Home › Guides › Reduce your Claude Code bill

How to reduce your Claude Code bill

Most of a Claude Code bill is re-sent context, not the model writing code. So the biggest savings come from one idea: keep the context the model carries small. Here's a concrete checklist, roughly in order of impact.

First, measure — don't guess

Before changing your workflow, find out where the money is actually going. On most long sessions the dominant line is cache read (context re-sent every turn), but the only way to know your split is to look at your own logs.

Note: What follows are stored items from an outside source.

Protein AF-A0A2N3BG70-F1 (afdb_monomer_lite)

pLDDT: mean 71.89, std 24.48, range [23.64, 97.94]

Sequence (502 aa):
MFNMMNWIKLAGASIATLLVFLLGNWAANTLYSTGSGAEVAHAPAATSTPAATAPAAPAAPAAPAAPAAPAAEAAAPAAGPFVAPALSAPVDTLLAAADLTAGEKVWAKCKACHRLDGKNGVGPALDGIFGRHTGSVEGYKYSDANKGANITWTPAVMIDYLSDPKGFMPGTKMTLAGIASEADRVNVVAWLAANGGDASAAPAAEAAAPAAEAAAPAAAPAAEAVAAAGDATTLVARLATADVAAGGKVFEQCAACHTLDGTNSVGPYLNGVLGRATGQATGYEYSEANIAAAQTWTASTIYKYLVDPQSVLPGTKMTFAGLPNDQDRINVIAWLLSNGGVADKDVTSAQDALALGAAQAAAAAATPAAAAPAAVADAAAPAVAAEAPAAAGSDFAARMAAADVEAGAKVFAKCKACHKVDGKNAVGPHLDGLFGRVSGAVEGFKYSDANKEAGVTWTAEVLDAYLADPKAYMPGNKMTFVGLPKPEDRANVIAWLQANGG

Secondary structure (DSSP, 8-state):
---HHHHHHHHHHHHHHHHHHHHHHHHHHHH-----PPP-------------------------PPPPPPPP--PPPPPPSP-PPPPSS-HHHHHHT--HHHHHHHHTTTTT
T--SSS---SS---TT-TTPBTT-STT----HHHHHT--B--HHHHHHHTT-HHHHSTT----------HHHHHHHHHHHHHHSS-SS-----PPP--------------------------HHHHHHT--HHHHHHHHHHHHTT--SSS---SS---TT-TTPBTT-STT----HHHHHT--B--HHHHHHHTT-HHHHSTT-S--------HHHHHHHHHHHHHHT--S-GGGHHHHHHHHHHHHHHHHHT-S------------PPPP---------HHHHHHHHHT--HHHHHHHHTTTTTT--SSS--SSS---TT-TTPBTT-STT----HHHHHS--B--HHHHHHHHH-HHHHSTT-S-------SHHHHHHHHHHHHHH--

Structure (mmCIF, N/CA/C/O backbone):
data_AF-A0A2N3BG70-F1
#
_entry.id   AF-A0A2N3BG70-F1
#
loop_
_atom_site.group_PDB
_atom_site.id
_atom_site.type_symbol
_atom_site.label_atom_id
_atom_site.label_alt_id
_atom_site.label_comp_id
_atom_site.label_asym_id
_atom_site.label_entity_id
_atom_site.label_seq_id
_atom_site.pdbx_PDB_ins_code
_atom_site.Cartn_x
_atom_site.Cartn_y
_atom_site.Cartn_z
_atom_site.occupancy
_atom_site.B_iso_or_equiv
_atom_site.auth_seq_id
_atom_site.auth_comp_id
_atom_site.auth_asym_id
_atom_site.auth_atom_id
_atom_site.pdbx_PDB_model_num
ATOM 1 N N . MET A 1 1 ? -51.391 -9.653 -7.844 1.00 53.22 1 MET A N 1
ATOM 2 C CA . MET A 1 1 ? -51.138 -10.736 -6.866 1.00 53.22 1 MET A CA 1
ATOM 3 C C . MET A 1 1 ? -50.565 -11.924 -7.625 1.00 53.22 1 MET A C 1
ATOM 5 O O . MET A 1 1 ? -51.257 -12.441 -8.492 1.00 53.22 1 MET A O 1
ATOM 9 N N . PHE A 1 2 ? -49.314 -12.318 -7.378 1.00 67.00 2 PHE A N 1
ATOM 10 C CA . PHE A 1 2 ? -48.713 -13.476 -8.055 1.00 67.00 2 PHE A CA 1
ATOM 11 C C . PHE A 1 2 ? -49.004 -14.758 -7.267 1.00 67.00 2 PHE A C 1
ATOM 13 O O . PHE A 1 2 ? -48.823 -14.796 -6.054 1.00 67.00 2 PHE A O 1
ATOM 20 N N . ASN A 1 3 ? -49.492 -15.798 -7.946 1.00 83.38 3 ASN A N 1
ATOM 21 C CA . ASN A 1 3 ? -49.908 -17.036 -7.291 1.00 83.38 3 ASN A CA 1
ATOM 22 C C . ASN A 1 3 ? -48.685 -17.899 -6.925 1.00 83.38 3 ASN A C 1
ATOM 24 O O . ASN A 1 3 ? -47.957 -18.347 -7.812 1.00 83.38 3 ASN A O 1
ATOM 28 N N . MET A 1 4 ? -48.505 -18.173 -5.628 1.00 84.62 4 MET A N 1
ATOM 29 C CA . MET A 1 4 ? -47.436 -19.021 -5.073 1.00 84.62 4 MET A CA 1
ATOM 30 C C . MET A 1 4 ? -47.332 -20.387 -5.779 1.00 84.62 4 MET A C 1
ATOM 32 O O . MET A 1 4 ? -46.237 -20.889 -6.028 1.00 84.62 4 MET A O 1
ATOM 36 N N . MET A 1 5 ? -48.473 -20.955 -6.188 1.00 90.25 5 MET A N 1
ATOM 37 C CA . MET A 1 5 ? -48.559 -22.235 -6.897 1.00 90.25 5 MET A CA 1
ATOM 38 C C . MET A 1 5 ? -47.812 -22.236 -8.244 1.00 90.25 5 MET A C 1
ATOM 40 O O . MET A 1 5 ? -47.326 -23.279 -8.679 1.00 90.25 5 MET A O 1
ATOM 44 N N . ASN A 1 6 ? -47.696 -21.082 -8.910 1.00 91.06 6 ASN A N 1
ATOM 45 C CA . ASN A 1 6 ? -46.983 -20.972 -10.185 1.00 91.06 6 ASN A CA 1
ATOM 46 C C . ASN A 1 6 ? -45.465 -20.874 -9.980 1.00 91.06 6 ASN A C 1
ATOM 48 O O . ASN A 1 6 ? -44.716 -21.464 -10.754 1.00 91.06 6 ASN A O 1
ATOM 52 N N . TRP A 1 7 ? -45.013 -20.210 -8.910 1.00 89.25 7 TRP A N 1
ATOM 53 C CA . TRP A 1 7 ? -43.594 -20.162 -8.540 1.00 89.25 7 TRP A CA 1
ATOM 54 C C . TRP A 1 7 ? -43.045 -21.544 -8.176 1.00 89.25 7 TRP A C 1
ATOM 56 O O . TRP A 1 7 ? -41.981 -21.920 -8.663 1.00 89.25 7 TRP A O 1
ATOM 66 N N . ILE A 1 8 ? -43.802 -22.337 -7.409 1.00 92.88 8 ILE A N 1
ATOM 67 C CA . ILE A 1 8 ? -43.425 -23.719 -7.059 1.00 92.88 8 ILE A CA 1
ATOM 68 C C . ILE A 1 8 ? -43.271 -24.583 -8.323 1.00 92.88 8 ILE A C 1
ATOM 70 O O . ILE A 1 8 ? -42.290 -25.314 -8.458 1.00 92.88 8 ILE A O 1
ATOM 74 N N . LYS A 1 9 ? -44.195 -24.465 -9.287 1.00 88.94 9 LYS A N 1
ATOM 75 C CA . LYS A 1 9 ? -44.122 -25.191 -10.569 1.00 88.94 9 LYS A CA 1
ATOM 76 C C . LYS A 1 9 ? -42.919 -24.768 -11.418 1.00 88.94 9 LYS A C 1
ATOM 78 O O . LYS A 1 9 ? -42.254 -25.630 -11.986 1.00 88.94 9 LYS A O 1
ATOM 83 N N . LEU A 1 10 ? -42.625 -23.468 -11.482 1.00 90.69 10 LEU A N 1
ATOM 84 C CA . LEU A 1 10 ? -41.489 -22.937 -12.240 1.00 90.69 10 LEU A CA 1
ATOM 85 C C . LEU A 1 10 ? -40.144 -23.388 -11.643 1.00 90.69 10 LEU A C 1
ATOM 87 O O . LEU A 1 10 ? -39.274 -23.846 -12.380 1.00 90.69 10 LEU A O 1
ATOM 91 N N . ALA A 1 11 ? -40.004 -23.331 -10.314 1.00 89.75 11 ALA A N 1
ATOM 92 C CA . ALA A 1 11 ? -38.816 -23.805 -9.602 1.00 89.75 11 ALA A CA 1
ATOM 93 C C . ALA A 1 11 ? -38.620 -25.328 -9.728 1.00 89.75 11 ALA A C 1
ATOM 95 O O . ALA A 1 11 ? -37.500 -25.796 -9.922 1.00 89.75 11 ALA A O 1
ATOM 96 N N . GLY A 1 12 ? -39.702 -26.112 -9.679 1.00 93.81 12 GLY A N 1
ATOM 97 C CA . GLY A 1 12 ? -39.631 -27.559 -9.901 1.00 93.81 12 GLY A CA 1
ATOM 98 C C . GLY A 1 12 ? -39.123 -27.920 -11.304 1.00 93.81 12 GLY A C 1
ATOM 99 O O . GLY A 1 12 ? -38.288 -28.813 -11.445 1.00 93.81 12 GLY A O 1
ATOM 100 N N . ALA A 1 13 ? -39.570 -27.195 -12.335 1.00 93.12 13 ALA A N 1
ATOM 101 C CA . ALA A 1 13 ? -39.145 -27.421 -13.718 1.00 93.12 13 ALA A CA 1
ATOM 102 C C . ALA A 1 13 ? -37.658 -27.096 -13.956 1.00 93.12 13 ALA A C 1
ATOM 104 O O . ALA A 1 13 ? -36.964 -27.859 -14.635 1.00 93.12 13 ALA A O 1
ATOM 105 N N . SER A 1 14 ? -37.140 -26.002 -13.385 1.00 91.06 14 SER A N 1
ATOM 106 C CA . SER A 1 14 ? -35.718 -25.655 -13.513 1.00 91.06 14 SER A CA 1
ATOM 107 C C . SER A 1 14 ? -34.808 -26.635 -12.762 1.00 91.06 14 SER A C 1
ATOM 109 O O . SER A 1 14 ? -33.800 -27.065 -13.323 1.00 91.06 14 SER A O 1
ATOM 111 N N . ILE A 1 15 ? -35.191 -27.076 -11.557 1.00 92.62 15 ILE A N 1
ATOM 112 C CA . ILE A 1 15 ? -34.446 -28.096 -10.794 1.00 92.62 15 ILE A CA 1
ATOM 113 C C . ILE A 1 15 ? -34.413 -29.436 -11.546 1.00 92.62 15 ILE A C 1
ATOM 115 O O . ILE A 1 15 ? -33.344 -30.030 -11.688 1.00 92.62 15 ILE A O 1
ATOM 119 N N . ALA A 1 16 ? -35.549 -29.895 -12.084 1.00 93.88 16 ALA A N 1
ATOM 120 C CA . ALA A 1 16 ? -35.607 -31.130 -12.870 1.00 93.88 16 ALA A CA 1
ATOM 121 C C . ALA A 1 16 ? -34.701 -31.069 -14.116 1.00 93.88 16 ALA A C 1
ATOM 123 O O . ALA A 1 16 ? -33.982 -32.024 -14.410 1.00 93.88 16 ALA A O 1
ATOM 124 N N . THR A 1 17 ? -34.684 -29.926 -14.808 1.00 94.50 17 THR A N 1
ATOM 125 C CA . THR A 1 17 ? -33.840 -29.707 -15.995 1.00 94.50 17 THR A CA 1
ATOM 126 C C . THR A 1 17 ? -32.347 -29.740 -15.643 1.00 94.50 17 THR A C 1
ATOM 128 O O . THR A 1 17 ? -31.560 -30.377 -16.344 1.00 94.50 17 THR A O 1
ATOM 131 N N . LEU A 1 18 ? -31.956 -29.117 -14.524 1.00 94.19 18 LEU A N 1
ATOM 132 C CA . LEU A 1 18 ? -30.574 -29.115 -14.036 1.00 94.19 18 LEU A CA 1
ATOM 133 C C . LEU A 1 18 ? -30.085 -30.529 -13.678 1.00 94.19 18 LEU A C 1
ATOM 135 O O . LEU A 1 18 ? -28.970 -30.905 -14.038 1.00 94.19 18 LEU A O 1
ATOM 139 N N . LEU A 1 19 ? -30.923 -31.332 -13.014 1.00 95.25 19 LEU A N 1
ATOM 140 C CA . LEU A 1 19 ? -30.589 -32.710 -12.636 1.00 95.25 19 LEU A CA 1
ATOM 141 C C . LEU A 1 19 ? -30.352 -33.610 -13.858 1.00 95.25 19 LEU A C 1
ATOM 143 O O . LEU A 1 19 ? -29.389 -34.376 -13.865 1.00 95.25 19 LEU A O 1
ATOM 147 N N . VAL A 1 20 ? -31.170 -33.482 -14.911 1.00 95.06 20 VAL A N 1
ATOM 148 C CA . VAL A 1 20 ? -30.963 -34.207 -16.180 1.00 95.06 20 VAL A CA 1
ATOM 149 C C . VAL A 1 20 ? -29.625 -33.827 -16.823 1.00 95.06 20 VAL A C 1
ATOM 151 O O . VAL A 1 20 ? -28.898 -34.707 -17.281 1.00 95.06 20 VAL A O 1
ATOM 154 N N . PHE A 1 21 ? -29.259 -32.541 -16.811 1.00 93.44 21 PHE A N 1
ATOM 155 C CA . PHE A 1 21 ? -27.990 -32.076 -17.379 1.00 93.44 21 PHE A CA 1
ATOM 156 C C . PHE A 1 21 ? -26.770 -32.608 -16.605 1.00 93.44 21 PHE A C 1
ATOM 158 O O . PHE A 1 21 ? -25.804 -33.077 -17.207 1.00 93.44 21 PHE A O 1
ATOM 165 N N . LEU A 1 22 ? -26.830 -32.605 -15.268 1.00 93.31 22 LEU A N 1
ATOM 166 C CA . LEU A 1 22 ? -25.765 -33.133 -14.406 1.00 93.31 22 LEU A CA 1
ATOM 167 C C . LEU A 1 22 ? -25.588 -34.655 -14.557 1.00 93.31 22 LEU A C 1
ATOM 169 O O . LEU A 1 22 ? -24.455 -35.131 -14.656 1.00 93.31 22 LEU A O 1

npx @wartzar-bee/tokenscope Paste a report in your browser →

Local, read-only, no upload. It prints the output / cache-read / cache-write split, the context-growth curve, and which tools filled your context.

The checklist

1. Compact or restart long sessions

Cache-read cost scales with context size × number of turns. Once a session has accumulated a large context, every remaining turn re-pays for it. Running /compact collapses the history into a summary so subsequent turns carry far less; starting a fresh session for a new task resets it entirely. This is usually the single highest-leverage habit. See when to use /compact.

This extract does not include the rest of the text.